C’est un petit livre, il tient dans la paume de la main, Les Maîtres du Sonnet. Il avait appartenu à ma grand-mère. Il est inscrit dans ma mémoire la plus ancienne. Je l’ai retrouvé sur la table de chevet de ma mère (elle l’avait donc gardé tout près d’elle) quand il a fallu s’occuper de la maison trois mois après que ses yeux se sont définitivement fermés.
Ce livre, je l’ouvre pour la première fois : il contient un marque-page constitué par une photo, c’est une photo que je n’ai jamais vue auparavant, un doux visage. Mais il n’y a pas que la photo, il y a un faire-part qui la reprend. Il s’agit de la sœur de ma grand-mère, Marie-Elisabeth, comme l’indique la mention manuscrite au dos : « 17 octobre 1942, tuée au bombardement du Creusot ». Je reconnais l’écriture de ma grand-mère, curieusement tremblée, effet de son émotion ? Un dégât collatéral comme on dirait aujourd’hui : Les bombes avaient été lâchées par les Anglais sur les usines Schneider occupées par les Allemands pour fabriquer des locomotives et des armes. Elle allait se réfugier dans une cave. J’avais raconté cet épisode dans Avant tout ne pas nuire, mais sans que j’aie vu son visage. Elle a 24 ans. Elle est mère de deux filles que j’espère revoir d’ici les fêtes de fin d’année si la situation virale mondiale me permet d’aller en France. Je garde cet espoir.
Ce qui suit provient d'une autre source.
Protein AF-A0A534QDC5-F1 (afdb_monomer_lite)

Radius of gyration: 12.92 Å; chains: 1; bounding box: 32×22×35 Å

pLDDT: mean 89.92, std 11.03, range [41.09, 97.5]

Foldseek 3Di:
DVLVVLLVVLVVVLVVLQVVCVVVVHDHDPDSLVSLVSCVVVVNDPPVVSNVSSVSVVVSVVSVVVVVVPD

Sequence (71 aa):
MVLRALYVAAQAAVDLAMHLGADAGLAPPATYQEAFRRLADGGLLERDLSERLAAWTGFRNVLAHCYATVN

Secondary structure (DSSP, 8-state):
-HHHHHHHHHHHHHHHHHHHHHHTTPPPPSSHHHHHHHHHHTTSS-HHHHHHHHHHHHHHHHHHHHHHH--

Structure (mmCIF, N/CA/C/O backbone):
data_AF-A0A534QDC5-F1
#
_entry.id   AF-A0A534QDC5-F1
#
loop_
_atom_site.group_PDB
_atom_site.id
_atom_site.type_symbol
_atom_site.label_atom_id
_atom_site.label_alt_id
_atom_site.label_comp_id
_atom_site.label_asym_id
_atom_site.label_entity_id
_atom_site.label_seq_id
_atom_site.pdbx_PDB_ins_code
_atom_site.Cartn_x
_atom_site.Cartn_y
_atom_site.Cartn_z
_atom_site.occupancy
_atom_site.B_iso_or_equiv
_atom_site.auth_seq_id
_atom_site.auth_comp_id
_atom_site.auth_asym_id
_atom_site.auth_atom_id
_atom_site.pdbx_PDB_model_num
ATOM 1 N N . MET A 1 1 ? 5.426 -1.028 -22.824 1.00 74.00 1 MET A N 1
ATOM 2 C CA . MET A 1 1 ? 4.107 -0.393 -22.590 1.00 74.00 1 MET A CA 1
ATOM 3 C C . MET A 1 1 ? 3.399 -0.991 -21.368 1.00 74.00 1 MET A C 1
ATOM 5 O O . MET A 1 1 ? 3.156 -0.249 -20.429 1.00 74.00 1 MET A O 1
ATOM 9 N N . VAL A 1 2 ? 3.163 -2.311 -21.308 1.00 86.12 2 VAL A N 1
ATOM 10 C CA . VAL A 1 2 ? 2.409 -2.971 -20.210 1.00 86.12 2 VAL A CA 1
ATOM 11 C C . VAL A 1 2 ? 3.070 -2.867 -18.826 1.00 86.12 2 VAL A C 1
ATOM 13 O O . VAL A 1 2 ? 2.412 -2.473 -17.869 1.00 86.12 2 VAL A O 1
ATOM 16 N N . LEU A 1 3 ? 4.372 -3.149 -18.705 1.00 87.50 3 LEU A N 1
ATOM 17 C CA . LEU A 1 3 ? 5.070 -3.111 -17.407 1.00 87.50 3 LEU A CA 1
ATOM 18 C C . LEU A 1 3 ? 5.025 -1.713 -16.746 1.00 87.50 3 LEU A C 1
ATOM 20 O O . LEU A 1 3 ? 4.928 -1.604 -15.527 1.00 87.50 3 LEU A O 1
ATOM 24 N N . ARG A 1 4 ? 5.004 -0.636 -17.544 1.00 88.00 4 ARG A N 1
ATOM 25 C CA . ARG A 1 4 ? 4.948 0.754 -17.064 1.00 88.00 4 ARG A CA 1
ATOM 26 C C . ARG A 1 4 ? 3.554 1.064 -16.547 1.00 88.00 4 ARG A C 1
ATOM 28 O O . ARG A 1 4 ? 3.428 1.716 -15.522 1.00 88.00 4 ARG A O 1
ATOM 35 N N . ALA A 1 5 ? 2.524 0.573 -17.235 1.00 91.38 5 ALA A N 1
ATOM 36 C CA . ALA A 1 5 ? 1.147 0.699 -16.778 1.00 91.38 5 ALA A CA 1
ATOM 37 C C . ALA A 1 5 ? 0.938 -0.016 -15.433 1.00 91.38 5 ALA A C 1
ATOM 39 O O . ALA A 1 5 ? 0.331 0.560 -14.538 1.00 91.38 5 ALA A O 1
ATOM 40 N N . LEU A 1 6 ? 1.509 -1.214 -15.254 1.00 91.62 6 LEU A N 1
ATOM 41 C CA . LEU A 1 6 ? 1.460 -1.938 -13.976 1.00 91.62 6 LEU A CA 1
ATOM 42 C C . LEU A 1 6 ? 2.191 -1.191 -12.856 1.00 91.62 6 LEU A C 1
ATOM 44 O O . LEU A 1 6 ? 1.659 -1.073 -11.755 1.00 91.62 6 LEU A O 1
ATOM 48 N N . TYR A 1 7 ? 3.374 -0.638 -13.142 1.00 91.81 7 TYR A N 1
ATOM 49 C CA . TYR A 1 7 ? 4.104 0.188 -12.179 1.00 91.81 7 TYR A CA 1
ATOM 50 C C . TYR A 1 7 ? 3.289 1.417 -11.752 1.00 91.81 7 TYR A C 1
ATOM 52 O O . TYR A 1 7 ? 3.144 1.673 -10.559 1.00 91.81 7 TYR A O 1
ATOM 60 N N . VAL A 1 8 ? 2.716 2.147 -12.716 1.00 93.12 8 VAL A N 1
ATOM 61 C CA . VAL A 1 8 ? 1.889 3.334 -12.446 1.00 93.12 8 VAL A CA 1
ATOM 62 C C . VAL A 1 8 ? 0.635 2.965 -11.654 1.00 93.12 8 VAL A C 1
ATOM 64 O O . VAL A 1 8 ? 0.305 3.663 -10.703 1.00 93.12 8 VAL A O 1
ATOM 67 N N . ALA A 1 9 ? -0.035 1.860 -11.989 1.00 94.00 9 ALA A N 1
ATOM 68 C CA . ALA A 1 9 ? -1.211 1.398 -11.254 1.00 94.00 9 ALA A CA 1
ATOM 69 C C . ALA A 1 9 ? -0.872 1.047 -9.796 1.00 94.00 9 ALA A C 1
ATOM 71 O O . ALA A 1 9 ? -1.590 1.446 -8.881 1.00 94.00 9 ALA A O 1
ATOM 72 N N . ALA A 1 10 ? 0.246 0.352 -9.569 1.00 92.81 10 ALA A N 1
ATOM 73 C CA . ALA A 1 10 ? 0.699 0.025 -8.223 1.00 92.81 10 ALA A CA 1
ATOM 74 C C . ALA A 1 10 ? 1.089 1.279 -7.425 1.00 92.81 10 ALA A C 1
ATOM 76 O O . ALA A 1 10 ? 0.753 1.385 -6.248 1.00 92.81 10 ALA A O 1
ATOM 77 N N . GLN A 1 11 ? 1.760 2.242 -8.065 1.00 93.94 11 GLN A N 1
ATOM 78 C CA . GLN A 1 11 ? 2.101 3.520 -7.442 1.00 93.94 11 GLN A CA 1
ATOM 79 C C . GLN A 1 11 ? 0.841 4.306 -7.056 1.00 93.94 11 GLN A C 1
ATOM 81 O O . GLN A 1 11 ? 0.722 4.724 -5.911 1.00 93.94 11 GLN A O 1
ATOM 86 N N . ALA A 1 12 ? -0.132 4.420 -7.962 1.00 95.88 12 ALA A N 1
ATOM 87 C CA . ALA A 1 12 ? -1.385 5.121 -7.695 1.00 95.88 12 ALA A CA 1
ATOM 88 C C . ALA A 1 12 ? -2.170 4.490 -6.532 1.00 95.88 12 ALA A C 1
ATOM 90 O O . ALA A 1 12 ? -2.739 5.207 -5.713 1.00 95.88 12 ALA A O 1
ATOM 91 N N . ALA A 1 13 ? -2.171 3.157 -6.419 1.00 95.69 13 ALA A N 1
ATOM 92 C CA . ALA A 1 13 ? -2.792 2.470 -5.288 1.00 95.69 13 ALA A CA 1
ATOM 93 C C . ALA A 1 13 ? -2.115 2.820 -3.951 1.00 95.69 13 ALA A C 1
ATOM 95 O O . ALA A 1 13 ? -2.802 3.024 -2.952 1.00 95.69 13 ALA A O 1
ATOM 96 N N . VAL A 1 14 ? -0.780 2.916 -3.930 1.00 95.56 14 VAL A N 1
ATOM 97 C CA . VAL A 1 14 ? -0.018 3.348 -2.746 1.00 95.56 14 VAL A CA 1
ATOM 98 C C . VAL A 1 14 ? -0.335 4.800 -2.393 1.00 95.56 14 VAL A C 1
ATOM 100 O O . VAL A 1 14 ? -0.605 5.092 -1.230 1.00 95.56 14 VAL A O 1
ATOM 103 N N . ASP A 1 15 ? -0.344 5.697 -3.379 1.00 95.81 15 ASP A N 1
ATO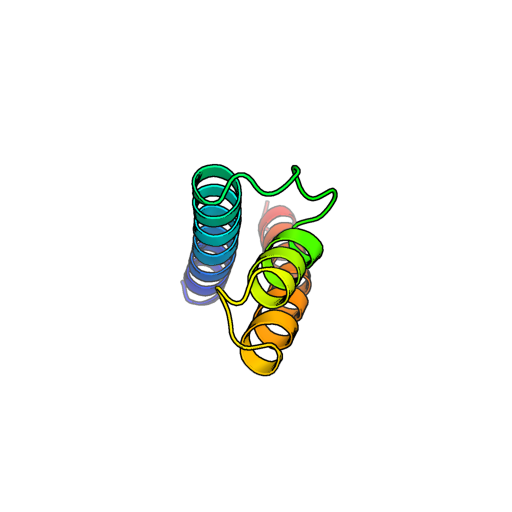M 104 C CA . ASP A 1 15 ? -0.610 7.121 -3.159 1.00 95.81 15 ASP A CA 1
ATOM 105 C C . ASP A 1 15 ? -2.022 7.338 -2.585 1.00 95.81 15 ASP A C 1
ATOM 107 O O . ASP A 1 15 ? -2.196 8.084 -1.620 1.00 95.81 15 ASP A O 1
ATOM 111 N N . LEU A 1 16 ? -3.020 6.614 -3.109 1.00 96.06 16 LEU A N 1
ATOM 112 C CA . LEU A 1 16 ? -4.385 6.611 -2.574 1.00 96.06 16 LEU A CA 1
ATOM 113 C C . LEU A 1 16 ? -4.441 6.085 -1.140 1.00 96.06 16 LEU A C 1
ATOM 115 O O . LEU A 1 16 ? -5.119 6.679 -0.306 1.00 96.06 16 LEU A O 1
ATOM 119 N N . ALA A 1 17 ? -3.728 4.999 -0.836 1.00 96.06 17 ALA A N 1
ATOM 120 C CA . ALA A 1 17 ? -3.726 4.436 0.508 1.00 96.06 17 ALA A CA 1
ATOM 121 C C . ALA A 1 17 ? -3.115 5.398 1.539 1.00 96.06 17 ALA A C 1
ATOM 123 O O . ALA A 1 17 ? -3.647 5.558 2.636 1.00 96.06 17 ALA A O 1
ATOM 124 N N . MET A 1 18 ? -2.026 6.076 1.167 1.00 95.12 18 MET A N 1
ATOM 125 C CA . MET A 1 18 ? -1.387 7.099 1.997 1.00 95.12 18 MET A CA 1
ATOM 126 C C . MET A 1 18 ? -2.304 8.306 2.211 1.00 95.12 18 MET A C 1
ATOM 128 O O . MET A 1 18 ? -2.434 8.784 3.336 1.00 95.12 18 MET A O 1
ATOM 132 N 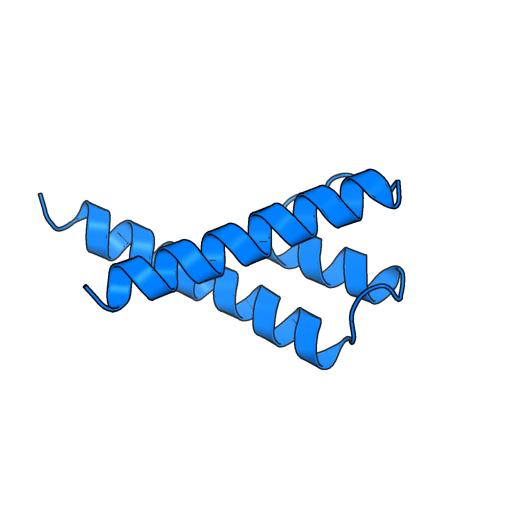N . HIS A 1 19 ? -2.956 8.780 1.146 1.00 95.81 19 HIS A N 1
ATOM 133 C CA . HIS A 1 19 ? -3.887 9.902 1.222 1.00 95.81 19 HIS A CA 1
ATOM 134 C C . HIS A 1 19 ? -5.100 9.578 2.101 1.00 95.81 19 HIS A C 1
ATOM 136 O O . HIS A 1 19 ? -5.414 10.343 3.009 1.00 95.81 19 HIS A O 1
ATOM 142 N N . LEU A 1 20 ? -5.724 8.416 1.890 1.00 95.88 20 LEU A N 1
ATOM 143 C CA . LEU A 1 20 ? -6.870 7.966 2.678 1.00 95.88 20 LEU A CA 1
ATOM 144 C C . LEU A 1 20 ? -6.498 7.753 4.151 1.00 95.88 20 LEU A C 1
ATOM 146 O O . LEU A 1 20 ? -7.264 8.115 5.037 1.00 95.88 20 LEU A O 1
ATOM 150 N N . GLY A 1 21 ? -5.315 7.197 4.425 1.00 95.62 21 GLY A N 1
ATOM 151 C CA . GLY A 1 21 ? -4.834 7.023 5.794 1.00 95.62 21 GLY A CA 1
ATOM 152 C C . GLY A 1 21 ? -4.625 8.356 6.515 1.00 95.62 21 GLY A C 1
ATOM 153 O O . GLY A 1 21 ? -4.974 8.472 7.688 1.00 95.62 21 GLY A O 1
ATOM 154 N N . ALA A 1 22 ? -4.107 9.367 5.812 1.00 94.81 22 ALA A N 1
ATOM 155 C CA . ALA A 1 22 ? -3.954 10.714 6.354 1.00 94.81 22 ALA A CA 1
ATOM 156 C C . ALA A 1 22 ? -5.310 11.389 6.620 1.00 94.81 22 ALA A C 1
ATOM 158 O O . ALA A 1 22 ? -5.487 11.983 7.682 1.00 94.81 22 ALA A O 1
ATOM 159 N N . ASP A 1 23 ? -6.266 11.259 5.696 1.00 96.19 23 ASP A N 1
ATOM 160 C CA . ASP A 1 23 ? -7.627 11.792 5.847 1.00 96.19 23 ASP A CA 1
ATOM 161 C C . ASP A 1 23 ? -8.364 11.148 7.035 1.00 96.19 23 ASP A C 1
ATOM 163 O O . ASP A 1 23 ? -9.010 11.825 7.831 1.00 96.19 23 ASP A O 1
ATOM 167 N N . ALA A 1 24 ? -8.157 9.845 7.239 1.00 94.06 24 ALA A N 1
ATOM 168 C CA . ALA A 1 24 ? -8.689 9.095 8.373 1.00 94.06 24 ALA A CA 1
ATOM 169 C C . ALA A 1 24 ? -7.941 9.329 9.704 1.00 94.06 24 ALA A C 1
ATOM 171 O O . ALA A 1 24 ? -8.274 8.701 10.711 1.00 94.06 24 ALA A O 1
ATOM 172 N N . GLY A 1 25 ? -6.919 10.194 9.736 1.00 94.38 25 GLY A N 1
ATOM 173 C CA . GLY A 1 25 ? -6.146 10.493 10.946 1.00 94.38 25 GLY A CA 1
ATOM 174 C C . GLY A 1 25 ? -5.297 9.323 11.458 1.00 94.38 25 GLY A C 1
ATOM 175 O O . GLY A 1 25 ? -4.920 9.298 12.632 1.00 94.38 25 GLY A O 1
ATOM 176 N N . LEU A 1 26 ? -4.994 8.341 10.603 1.00 93.31 26 LEU A N 1
ATOM 177 C CA . LEU A 1 26 ? -4.128 7.226 10.963 1.00 93.31 26 LEU A CA 1
ATOM 178 C C . LEU A 1 26 ? -2.688 7.718 11.109 1.00 93.31 26 LEU A C 1
ATOM 180 O O . LEU A 1 26 ? -2.220 8.592 10.377 1.00 93.31 26 LEU A O 1
ATOM 184 N N . ALA A 1 27 ? -1.948 7.113 12.037 1.00 90.81 27 ALA A N 1
ATOM 185 C CA . ALA A 1 27 ? -0.523 7.382 12.152 1.00 90.81 27 ALA A CA 1
ATOM 186 C C . ALA A 1 27 ? 0.185 7.093 10.808 1.00 90.81 27 ALA A C 1
ATOM 188 O O . ALA A 1 27 ? -0.223 6.175 10.080 1.00 90.81 27 ALA A O 1
ATOM 189 N N . PRO A 1 28 ? 1.278 7.805 10.485 1.00 89.94 28 PRO A N 1
ATOM 190 C CA . PRO A 1 28 ? 2.018 7.576 9.250 1.00 89.94 28 PRO A CA 1
ATOM 191 C C . PRO A 1 28 ? 2.616 6.156 9.237 1.00 89.94 28 PRO A C 1
ATOM 193 O O . PRO A 1 28 ? 3.214 5.741 10.239 1.00 89.94 28 PRO A O 1
ATOM 196 N N . PRO A 1 29 ? 2.427 5.378 8.157 1.00 92.50 29 PRO A N 1
ATOM 197 C CA . PRO A 1 29 ? 2.993 4.038 8.035 1.00 92.50 29 PRO A CA 1
ATOM 198 C C . PRO A 1 29 ? 4.505 4.099 7.773 1.00 92.50 29 PRO A C 1
ATOM 200 O O . PRO A 1 29 ? 4.989 5.033 7.134 1.00 92.50 29 PRO A O 1
ATOM 203 N N . ALA A 1 30 ? 5.258 3.092 8.227 1.00 92.44 30 ALA A N 1
ATOM 204 C CA . ALA A 1 30 ? 6.698 3.009 7.970 1.00 92.44 30 ALA A CA 1
ATOM 205 C C . ALA A 1 30 ? 7.013 2.418 6.586 1.00 92.44 30 ALA A C 1
ATOM 207 O O . ALA A 1 30 ? 8.106 2.609 6.052 1.00 92.44 30 ALA A O 1
ATOM 208 N N . THR A 1 31 ? 6.060 1.690 5.998 1.00 94.00 31 THR A N 1
ATOM 209 C CA . THR A 1 31 ? 6.194 1.044 4.687 1.00 94.00 31 THR A CA 1
ATOM 210 C C . THR A 1 31 ? 4.905 1.157 3.875 1.00 94.00 31 THR A C 1
ATOM 212 O O . THR A 1 31 ? 3.821 1.345 4.426 1.00 94.00 31 THR A O 1
ATOM 215 N N . TYR A 1 32 ? 4.992 0.988 2.554 1.00 93.19 32 TYR A N 1
ATOM 216 C CA . TYR A 1 32 ? 3.803 0.989 1.697 1.00 93.19 32 TYR A CA 1
ATOM 217 C C . TYR A 1 32 ? 2.863 -0.186 1.990 1.00 93.19 32 TYR A C 1
ATOM 219 O O . TYR A 1 32 ? 1.650 -0.021 1.931 1.00 93.19 32 TYR A O 1
ATOM 227 N N . GLN A 1 33 ? 3.397 -1.357 2.356 1.00 94.81 33 GLN A N 1
ATOM 228 C CA . GLN A 1 33 ? 2.589 -2.493 2.814 1.00 94.81 33 GLN A CA 1
ATOM 229 C C . GLN A 1 33 ? 1.767 -2.121 4.046 1.00 94.81 33 GLN A C 1
ATOM 231 O O . GLN A 1 33 ? 0.586 -2.448 4.150 1.00 94.81 33 GLN A O 1
ATOM 236 N N . GLU A 1 34 ? 2.406 -1.430 4.986 1.00 95.69 34 GLU A N 1
ATOM 237 C CA . GLU A 1 34 ? 1.775 -1.027 6.231 1.00 95.69 34 GLU A CA 1
ATOM 238 C C . GLU A 1 34 ? 0.656 -0.006 6.013 1.00 95.69 34 GLU A C 1
ATOM 240 O O . GLU A 1 34 ? -0.335 -0.055 6.736 1.00 95.69 34 GLU A O 1
ATOM 245 N N . ALA A 1 35 ? 0.744 0.846 4.985 1.00 96.12 35 ALA A N 1
ATOM 246 C CA . ALA A 1 35 ? -0.346 1.749 4.615 1.00 96.12 35 ALA A CA 1
ATOM 247 C C . ALA A 1 35 ? -1.658 0.981 4.368 1.00 96.12 35 ALA A C 1
ATOM 249 O O . ALA A 1 35 ? -2.685 1.305 4.960 1.00 96.12 35 ALA A O 1
ATOM 250 N N . PHE A 1 36 ? -1.620 -0.097 3.576 1.00 97.06 36 PHE A N 1
ATOM 251 C CA . PHE A 1 36 ? -2.804 -0.923 3.308 1.00 97.06 36 PHE A CA 1
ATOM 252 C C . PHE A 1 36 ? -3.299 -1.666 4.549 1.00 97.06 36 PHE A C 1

Je regarde longtemps ce profil. Je distingue dedans des ressemblances avec ma grand-mère et avec ma mère. Je reviens au livre de la petite collection rose de la librairie A. (pour Alphonse) Lemerre, non exactement daté mais semblant avoir été publié aux alentours de 1930. Ma grand-mère avait vingt ans et Lisbeth douze, un cadeau pour son anniversaire ? On apprenait par cœur des poèmes, on les récitait à l’école ou pour soi, ceux en forme de sonnet tout particulièrement, une forme qu’on me disait être parfaite sans que je comprenne pourquoi. Elle en apprenait ces dernières années de nouveaux dans le recueil des Maîtres du Sonnet, un exercice pour sa mémoire dont l’altération l’inquiétait. Je l’écoutais réciter à voix haute quelques vers, sur un ton aussitôt enchanté, devant les roses « Pierre de Ronsard » du jardin, fort justement nommées :
Comme on voyt sur la branche au mois de May la rose
En sa belle jeunesse, en sa première fleur
Rendre le ciel jaloux de sa vive couleur,
Quand l’Aube de ses pleurs au poinct du jour l’arrose :
La grace dans sa fueille, et l’amour se repose,
Embasment les jardins et les arbres d’odeur :
Mais, batue ou de pluye ou d’excessive ardeur,
Languissante elle meurt fueille à fueille déclose.
Ainsi en ta première et jeune nouveauté,
Quand la terre et le ciel honoroient ta beauté,
La Parque t’a tuée, et cendre tu reposes.
Pour obseques reçoy mes larmes et mes pleurs
Ce vase plein de laict, ce panier plein de fleurs,
Afin que vif et mort ton corps ne soit que roses.